Late in the evening of Friday, 21 July, States meeting at the UN headquarters in New York quietly took a significant step in a longrunning process aiming to close gaps in the international rules covering marine areas beyond national jurisdiction (ABNJ, commonly referred to as the “high seas” or “international waters”). At the conclusion of the fourth and final meeting of the Preparatory Committee (PrepCom) tasked with making recommendations for a possible new international legally binding instrument (ILBI), States recommended that the UN General Assembly (UNGA) take a decision, as soon as possible, on the convening of an intergovernmental conference (IGC) to elaborate the text of a new agreement.

International waters account for almost two-thirds of the global ocean and provide critical ecosystem services that are increasingly threatened by a range of human activities, including overfishing and destructive fishing practices, shipping, and seabed mining. Ocean acidification, caused by rising greenhouse gas emissions, is adding further pressure, as well as pollution from land-based sources.
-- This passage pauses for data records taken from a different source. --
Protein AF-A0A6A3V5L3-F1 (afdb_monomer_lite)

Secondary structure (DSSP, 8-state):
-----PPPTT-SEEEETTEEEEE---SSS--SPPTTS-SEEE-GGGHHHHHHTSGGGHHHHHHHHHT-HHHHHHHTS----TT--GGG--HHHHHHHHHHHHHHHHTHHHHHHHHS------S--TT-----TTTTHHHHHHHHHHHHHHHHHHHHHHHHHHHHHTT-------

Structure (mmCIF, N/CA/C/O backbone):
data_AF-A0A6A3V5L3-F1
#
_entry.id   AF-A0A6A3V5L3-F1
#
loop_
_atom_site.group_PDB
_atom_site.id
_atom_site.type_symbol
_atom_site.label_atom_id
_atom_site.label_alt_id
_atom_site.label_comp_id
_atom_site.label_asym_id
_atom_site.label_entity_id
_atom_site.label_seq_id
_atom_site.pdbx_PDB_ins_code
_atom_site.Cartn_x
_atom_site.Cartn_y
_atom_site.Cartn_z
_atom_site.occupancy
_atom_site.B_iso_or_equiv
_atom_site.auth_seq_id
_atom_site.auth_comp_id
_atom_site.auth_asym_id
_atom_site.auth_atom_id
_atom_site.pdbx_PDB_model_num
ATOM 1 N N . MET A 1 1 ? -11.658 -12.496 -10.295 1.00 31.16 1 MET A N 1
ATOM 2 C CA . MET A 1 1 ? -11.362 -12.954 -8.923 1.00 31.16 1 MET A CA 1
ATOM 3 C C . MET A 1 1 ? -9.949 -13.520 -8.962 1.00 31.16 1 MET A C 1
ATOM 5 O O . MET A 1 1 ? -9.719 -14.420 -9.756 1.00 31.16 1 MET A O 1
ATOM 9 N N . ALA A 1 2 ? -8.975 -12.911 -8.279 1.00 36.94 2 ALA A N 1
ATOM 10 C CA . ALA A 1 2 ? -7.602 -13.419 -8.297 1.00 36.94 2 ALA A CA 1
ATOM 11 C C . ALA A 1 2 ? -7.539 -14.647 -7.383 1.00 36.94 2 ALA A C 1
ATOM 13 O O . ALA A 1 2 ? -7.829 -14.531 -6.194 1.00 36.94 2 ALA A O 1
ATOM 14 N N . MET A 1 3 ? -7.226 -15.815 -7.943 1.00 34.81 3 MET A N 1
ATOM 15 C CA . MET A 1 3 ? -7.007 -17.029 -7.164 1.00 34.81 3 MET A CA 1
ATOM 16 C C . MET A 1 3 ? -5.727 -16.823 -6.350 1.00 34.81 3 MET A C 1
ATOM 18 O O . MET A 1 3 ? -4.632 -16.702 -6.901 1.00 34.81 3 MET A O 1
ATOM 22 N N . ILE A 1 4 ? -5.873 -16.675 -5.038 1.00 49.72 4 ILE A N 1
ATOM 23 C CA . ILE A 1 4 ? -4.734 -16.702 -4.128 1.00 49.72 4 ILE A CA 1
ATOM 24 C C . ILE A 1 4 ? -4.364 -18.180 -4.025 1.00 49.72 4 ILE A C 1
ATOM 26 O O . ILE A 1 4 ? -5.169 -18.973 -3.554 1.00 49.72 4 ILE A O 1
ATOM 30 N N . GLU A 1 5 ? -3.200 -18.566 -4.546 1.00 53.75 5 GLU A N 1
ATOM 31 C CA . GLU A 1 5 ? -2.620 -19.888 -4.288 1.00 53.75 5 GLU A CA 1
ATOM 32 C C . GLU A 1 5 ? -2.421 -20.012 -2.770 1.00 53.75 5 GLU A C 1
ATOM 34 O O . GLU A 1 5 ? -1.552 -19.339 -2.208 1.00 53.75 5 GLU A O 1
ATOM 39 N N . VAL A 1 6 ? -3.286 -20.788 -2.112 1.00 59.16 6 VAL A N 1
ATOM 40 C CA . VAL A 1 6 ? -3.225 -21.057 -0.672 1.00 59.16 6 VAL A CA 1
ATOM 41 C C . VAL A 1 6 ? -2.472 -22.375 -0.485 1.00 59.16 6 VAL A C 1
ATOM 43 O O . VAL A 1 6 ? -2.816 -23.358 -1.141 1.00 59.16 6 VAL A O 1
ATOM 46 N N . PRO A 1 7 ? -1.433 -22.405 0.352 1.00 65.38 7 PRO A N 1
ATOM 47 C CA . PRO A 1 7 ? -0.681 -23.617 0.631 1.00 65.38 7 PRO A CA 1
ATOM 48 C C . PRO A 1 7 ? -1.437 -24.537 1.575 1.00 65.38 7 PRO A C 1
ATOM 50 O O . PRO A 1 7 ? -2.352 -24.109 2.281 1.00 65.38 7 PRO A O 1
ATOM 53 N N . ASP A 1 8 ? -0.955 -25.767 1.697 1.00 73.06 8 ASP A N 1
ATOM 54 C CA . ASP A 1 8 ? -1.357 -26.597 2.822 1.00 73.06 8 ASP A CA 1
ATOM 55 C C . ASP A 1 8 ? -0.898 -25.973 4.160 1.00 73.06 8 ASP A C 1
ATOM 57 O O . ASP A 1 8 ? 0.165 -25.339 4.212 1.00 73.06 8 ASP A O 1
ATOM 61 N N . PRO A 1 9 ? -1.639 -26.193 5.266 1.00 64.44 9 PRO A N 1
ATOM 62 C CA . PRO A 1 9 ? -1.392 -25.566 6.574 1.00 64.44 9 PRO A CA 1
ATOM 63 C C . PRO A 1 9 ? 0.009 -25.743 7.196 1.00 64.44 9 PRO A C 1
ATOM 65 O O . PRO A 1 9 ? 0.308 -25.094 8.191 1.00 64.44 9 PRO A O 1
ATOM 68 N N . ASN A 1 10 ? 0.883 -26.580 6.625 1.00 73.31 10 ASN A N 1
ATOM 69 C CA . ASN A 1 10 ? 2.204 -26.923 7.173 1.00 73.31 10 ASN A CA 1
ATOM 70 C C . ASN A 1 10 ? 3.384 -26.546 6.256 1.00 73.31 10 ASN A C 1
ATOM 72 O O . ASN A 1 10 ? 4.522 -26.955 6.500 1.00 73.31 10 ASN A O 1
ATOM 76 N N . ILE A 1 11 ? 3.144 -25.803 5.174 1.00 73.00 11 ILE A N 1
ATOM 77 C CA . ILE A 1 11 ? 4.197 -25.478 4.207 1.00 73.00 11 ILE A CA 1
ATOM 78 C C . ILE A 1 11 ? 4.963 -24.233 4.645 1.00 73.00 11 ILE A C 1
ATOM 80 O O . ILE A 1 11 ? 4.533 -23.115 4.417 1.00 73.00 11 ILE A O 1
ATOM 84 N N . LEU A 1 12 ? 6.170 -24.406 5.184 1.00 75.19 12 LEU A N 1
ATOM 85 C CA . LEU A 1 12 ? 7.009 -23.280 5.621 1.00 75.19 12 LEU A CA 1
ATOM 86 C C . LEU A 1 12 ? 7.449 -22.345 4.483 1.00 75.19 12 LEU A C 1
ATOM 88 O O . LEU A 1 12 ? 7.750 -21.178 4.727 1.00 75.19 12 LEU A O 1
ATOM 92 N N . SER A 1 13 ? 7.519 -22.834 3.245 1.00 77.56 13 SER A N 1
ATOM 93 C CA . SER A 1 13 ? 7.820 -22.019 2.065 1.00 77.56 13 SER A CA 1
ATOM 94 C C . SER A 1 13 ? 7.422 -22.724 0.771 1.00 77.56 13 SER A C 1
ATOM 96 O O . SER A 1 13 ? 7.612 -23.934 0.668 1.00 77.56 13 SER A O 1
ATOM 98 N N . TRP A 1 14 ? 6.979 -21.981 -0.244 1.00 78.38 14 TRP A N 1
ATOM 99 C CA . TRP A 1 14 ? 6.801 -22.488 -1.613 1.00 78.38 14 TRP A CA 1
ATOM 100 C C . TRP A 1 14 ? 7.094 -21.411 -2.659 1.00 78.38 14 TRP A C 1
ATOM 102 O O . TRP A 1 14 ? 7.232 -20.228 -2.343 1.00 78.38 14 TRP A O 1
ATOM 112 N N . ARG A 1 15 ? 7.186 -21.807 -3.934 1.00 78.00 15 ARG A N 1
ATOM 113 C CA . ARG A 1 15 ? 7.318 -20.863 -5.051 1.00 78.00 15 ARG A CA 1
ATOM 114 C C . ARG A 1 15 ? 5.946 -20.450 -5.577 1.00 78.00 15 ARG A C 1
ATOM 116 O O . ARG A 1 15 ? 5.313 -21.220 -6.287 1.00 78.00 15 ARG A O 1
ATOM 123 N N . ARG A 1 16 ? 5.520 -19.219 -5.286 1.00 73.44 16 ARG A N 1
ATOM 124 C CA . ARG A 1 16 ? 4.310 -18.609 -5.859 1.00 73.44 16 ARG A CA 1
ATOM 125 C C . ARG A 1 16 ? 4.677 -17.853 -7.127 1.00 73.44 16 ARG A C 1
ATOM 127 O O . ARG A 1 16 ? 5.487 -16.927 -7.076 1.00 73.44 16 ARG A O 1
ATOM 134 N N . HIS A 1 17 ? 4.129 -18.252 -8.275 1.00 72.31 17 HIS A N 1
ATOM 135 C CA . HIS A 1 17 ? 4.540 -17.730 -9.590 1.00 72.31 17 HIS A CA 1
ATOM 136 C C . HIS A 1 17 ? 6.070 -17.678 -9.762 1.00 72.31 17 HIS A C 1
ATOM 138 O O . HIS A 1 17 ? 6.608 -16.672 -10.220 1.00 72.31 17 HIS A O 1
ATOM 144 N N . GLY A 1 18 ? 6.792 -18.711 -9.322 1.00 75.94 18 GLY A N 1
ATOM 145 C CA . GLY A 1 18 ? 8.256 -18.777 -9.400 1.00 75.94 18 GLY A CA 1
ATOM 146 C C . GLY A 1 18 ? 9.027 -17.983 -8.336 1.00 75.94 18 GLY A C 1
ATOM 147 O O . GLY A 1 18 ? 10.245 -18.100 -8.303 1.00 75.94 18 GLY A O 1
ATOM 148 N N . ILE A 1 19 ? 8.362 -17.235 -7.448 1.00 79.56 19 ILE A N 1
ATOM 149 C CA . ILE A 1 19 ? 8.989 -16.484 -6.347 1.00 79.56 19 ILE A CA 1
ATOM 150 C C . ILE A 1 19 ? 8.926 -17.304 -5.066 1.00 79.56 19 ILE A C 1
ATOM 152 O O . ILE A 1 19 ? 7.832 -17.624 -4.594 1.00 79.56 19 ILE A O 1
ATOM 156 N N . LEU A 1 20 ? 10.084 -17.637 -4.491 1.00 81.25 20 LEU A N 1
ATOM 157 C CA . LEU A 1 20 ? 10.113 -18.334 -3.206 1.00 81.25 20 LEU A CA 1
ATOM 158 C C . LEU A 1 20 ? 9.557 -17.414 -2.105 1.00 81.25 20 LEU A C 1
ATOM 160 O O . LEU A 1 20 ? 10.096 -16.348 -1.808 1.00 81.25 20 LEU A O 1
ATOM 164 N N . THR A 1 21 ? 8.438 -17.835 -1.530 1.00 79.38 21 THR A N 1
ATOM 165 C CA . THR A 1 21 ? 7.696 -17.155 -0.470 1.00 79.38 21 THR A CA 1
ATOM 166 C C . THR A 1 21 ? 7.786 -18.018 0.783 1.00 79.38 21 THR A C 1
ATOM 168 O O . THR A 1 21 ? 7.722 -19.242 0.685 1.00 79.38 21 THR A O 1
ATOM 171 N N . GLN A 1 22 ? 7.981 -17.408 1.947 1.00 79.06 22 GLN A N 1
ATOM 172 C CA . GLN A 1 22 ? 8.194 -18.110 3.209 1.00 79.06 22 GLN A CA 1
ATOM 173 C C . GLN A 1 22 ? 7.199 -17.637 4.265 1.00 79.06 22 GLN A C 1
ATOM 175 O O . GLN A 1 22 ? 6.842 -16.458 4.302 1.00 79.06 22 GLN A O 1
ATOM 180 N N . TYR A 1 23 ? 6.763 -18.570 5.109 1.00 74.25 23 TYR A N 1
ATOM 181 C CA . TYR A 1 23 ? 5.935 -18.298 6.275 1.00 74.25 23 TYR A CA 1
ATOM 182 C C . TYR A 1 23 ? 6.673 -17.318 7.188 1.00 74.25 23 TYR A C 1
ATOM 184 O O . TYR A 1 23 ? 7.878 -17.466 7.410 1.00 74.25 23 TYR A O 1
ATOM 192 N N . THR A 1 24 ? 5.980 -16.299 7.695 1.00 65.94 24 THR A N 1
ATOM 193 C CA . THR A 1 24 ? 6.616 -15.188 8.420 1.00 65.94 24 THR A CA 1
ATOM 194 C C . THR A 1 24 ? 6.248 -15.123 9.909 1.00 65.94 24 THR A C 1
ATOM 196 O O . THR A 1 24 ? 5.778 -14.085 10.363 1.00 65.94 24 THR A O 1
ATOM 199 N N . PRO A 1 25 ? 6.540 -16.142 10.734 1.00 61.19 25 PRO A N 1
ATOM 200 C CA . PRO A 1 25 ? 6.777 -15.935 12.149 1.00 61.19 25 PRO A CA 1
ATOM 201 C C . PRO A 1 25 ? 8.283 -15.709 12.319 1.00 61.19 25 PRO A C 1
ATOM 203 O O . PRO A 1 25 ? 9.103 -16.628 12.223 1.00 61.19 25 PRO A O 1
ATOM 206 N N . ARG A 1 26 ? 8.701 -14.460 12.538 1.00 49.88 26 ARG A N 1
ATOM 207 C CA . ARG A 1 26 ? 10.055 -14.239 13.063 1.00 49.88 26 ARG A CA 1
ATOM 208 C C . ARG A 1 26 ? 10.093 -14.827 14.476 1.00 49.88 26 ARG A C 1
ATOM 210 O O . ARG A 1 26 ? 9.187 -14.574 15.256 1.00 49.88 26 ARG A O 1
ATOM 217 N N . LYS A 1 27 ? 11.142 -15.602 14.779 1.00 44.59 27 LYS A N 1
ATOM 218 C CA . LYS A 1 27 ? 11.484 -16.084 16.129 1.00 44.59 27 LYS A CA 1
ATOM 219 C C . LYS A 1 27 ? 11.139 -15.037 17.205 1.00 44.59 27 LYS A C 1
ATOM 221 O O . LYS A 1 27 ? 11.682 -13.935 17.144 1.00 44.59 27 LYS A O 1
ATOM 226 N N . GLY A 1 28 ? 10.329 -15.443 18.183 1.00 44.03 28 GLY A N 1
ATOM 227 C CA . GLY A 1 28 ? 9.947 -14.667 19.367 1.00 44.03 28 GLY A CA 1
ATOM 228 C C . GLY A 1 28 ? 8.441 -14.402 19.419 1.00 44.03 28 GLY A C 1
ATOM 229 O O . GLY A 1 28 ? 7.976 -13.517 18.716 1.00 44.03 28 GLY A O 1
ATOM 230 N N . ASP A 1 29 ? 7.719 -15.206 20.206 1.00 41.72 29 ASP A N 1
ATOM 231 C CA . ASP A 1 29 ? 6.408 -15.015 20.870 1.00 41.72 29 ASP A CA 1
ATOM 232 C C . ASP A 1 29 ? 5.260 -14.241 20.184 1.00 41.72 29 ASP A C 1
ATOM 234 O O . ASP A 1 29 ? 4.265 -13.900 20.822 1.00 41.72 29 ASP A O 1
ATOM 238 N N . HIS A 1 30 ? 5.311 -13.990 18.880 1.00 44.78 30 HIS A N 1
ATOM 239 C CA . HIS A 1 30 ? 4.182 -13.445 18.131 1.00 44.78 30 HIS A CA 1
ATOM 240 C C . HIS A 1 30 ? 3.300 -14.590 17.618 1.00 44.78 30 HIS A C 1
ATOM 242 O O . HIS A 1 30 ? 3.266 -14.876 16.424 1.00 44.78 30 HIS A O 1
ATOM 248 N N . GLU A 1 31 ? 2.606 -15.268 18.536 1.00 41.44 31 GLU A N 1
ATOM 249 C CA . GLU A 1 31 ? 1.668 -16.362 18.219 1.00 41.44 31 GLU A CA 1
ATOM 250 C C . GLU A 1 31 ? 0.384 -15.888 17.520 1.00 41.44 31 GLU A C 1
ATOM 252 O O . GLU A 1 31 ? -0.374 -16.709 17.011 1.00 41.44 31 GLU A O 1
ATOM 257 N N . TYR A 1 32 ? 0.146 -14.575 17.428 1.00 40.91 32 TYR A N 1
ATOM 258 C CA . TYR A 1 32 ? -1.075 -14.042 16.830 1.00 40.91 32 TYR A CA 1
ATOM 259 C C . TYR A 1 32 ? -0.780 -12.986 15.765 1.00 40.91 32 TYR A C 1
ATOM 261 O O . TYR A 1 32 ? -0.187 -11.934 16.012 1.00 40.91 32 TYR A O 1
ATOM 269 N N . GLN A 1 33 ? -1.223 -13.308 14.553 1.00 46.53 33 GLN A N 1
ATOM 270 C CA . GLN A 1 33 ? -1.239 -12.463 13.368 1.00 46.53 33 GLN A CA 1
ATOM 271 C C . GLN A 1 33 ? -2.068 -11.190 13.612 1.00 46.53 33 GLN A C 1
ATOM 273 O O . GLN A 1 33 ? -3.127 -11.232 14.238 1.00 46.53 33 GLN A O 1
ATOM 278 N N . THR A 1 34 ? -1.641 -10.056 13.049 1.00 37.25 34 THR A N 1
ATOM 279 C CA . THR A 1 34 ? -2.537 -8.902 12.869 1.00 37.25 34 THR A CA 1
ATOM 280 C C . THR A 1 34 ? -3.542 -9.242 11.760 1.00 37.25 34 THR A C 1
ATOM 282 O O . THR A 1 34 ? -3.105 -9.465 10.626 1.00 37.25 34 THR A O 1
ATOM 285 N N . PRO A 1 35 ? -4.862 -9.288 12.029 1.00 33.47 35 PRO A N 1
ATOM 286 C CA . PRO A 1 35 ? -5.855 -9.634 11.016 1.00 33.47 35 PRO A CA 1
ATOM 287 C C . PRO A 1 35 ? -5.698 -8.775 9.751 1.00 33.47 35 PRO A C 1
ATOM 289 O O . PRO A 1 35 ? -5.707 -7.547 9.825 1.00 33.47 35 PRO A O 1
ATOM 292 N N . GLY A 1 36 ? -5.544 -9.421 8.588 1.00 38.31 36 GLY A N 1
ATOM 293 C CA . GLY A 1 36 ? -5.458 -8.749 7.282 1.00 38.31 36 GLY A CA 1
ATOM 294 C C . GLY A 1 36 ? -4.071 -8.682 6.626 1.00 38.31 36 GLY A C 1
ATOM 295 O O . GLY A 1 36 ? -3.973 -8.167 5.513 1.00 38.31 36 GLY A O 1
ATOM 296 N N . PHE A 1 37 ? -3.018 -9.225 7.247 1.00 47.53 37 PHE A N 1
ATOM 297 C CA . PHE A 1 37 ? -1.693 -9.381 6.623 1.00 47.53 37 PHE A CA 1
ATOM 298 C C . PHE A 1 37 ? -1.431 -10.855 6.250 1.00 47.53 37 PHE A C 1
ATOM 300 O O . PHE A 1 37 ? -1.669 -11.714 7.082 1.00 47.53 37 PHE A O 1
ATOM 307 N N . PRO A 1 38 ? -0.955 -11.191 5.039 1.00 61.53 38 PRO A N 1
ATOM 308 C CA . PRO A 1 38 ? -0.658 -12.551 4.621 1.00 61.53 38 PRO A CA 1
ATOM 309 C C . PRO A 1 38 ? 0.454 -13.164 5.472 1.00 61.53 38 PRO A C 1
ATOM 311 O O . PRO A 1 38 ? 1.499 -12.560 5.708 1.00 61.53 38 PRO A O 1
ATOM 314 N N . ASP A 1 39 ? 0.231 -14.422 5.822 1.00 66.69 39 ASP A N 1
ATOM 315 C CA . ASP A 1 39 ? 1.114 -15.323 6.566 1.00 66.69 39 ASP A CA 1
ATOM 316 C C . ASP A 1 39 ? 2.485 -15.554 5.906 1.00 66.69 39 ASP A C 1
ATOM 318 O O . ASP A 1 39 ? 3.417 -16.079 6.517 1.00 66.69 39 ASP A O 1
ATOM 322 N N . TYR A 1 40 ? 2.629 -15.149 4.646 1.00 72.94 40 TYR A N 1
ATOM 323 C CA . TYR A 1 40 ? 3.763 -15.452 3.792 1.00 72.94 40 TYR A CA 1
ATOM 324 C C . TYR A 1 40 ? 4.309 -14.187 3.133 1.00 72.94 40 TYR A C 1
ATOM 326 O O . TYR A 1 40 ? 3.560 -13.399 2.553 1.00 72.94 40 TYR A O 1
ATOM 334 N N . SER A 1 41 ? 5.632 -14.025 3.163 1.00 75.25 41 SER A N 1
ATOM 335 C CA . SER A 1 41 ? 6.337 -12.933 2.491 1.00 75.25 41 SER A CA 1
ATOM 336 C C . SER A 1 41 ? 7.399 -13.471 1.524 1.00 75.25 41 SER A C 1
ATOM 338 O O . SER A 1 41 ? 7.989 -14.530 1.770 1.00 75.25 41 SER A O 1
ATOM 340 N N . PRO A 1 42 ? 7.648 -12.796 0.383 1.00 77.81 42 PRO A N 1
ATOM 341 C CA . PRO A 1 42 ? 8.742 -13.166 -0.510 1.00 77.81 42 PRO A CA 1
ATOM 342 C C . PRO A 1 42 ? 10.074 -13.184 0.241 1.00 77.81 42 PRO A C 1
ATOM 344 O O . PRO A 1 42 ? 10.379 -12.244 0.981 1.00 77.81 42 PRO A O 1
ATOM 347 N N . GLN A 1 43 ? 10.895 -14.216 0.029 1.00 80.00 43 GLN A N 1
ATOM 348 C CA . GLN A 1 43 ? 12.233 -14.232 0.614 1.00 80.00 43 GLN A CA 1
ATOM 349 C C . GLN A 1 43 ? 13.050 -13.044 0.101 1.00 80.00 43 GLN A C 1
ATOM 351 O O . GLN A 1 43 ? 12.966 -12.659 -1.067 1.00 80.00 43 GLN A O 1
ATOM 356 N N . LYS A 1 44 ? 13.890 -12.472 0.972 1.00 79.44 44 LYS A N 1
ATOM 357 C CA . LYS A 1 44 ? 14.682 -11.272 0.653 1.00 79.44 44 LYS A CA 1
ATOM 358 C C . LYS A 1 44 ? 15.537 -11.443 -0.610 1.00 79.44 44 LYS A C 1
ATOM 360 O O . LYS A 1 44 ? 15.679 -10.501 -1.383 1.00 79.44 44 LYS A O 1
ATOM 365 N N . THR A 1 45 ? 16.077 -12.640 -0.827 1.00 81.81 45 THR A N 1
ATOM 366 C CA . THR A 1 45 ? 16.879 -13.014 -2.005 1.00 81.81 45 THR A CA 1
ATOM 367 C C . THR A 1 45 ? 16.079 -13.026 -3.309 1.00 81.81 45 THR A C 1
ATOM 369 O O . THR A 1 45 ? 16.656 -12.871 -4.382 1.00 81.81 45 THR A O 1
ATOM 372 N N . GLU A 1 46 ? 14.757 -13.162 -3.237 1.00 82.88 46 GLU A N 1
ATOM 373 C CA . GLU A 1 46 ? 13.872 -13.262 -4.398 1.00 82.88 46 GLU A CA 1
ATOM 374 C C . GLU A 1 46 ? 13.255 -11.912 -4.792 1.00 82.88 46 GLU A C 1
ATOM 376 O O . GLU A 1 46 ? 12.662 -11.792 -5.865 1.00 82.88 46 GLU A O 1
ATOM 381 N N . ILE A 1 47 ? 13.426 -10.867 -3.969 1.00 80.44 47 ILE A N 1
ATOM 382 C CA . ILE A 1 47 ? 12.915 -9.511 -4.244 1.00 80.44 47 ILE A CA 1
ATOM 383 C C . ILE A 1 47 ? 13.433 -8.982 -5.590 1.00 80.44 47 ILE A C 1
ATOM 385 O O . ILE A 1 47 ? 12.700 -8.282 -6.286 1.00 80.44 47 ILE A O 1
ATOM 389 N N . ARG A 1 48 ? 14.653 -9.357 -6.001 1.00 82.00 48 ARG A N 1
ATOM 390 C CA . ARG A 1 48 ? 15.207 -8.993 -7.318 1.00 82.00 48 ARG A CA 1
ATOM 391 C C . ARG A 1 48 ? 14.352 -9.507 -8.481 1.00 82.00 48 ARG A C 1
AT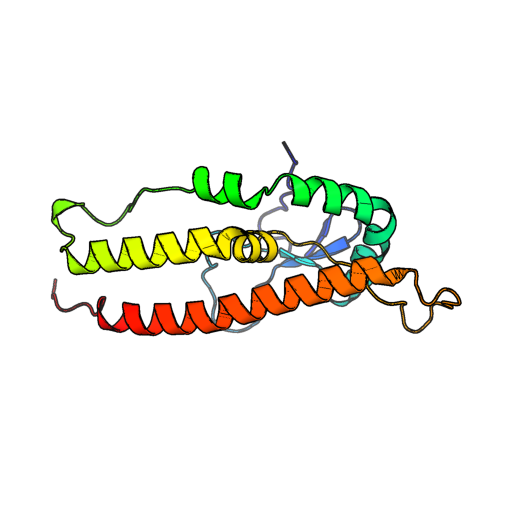OM 393 O O . ARG A 1 48 ? 14.038 -8.754 -9.394 1.00 82.00 48 ARG A O 1
ATOM 400 N N . TYR A 1 49 ? 13.857 -10.741 -8.396 1.00 82.50 49 TYR A N 1
ATOM 401 C CA . TYR A 1 49 ? 13.009 -11.331 -9.435 1.00 82.50 49 TYR A CA 1
ATOM 402 C C . TYR A 1 49 ? 11.618 -10.695 -9.469 1.00 82.50 49 TYR A C 1
ATOM 404 O O . TYR A 1 49 ? 10.997 -10.619 -10.527 1.00 82.50 49 TYR A O 1
ATOM 412 N N . LEU A 1 50 ? 11.122 -10.208 -8.326 1.00 80.12 50 LEU A N 1
ATOM 413 C CA . LEU A 1 50 ? 9.913 -9.384 -8.281 1.00 80.12 50 LEU A CA 1
ATOM 414 C C . LEU A 1 50 ? 10.145 -8.012 -8.917 1.00 80.12 50 LEU A C 1
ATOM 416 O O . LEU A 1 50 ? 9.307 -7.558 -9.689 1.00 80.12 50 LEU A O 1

Yet the high seas are governed by an ineffective patchwork of regional and sectoral agreements, resulting in a fragmented governance framework that provides no overarching control over this vast expanse. In particular, there is no mechanism for creating protected areas or properly assessing the impacts of human activities, and the extraction of marine genetic resources, increasingly used in pharmaceuticals and cosmetics, remains unregulated.

Civil society groups, marine scientists, and a number of conservation-minded States have long called for a strong new agreement, but these ambitions have often collided with the views of States reluctant to negotiate a new agreement or create any new international rules or institutions.

The UNGA must now consider these recommendations and decide whether to launch a formal negotiation process. The required resolution could feasibly be passed before the end of the current session of the UNGA (October 2017) and many are therefore hopeful that negotiations could begin as early as next year.

A package of issues would be on the table: area-based management tools (ABMTs), which includes marine protected areas (MPAs); environmental impact assessments (EIAs); marine genetic resources (MGRs), including sharing of benefits that arise from their exploitation; and capacity building and technology transfer.

The recommendations include a list of possible elements for an ILBI, divided into two sections: Section A contains “non-exclusive elements that generated convergence among most delegations”, while Section B highlights “some of the main issues on which there is divergence of views”. The latter contains thorny issues that have often proven intractable during discussions to date, including:

  • The competing principles of common heritage of mankind and the freedom of the high seas, and the differing visions of how they should apply;
  • The nature of MGRs, whether an ILBI should regulate access to these resources, and what benefits should be shared;
  • The decision-making process and institutional arrangements for the implementation of ABMTs and the creation of MPAs;
  • Whether impact assessment should be conducted by States or be “internationalized” and whether the ILBI should address strategic environmental impact assessments; and
  • The terms and conditions for the transfer of marine technology.

States would also have to agree on a range of cross-cutting issues, such as possible institutional arrangements, establishment of clearinghouse and financial mechanisms, and dispute settlement. It is therefore likely that opening of formal negotiations would see the delicate manoeuvring that defined the PrepCom meetings give way to high-stakes political posturing and diplomatic negotiations over how a new agreement will work, how new rules can be enforced and, crucially, how much of the high seas will be protected. Recent efforts to protect ABNJ in Antarctica may provide a preview of the potentially fraught process that lies ahead. One of the world’s largest MPAs will come into force there in December, the result of a consensus between parties to the Commission for the Conservation of Antarctic Marine Living Resources (CCAMLR). In addition to lengthy negotiations, agreement ultimately came following high-level political interventions and the expenditure of considerable diplomatic effort. As consensus has always been at the heart of the development of the law of the sea, such discussions are often protracted and complex (negotiations for the UN Convention on the Law of the Sea itself first began in 1973, but the text was only adopted in 1982 and entered into force in 1994). The PrepCom recommendations came only after negotiators had worked tirelessly in informal, closed-door sessions and regional coordination meetings, held bilateral meetings with the Chair, and had exhausted all efforts to attain consensus. While the challenges ahead are therefore many, it is also clear that there is unprecedented momentum towards the conservation and sustainable use of the marine environment. Indeed, the PrepCom recommendations come just weeks after the conclusion of the landmark UN Ocean Conference (5-9 June), where States adopted a Call for Action expressing their “strong conviction that our ocean is critical to our shared future” and their determination to “act decisively and urgently”. Improving the governance of the high seas will undoubtedly contribute to the achievement of Sustainable Development Goal 14 (the “Ocean SDG”), and there is now overwhelming support for the negotiation of a new agreement. In his closing remarks, the President of the UNGA, H.E. Mr Peter Thomson, called for this momentum to be maintained, expressing his hope that an IGC will be convened soon, and heralded the consensus as a “solid step” towards protecting “the oceans that unite us”.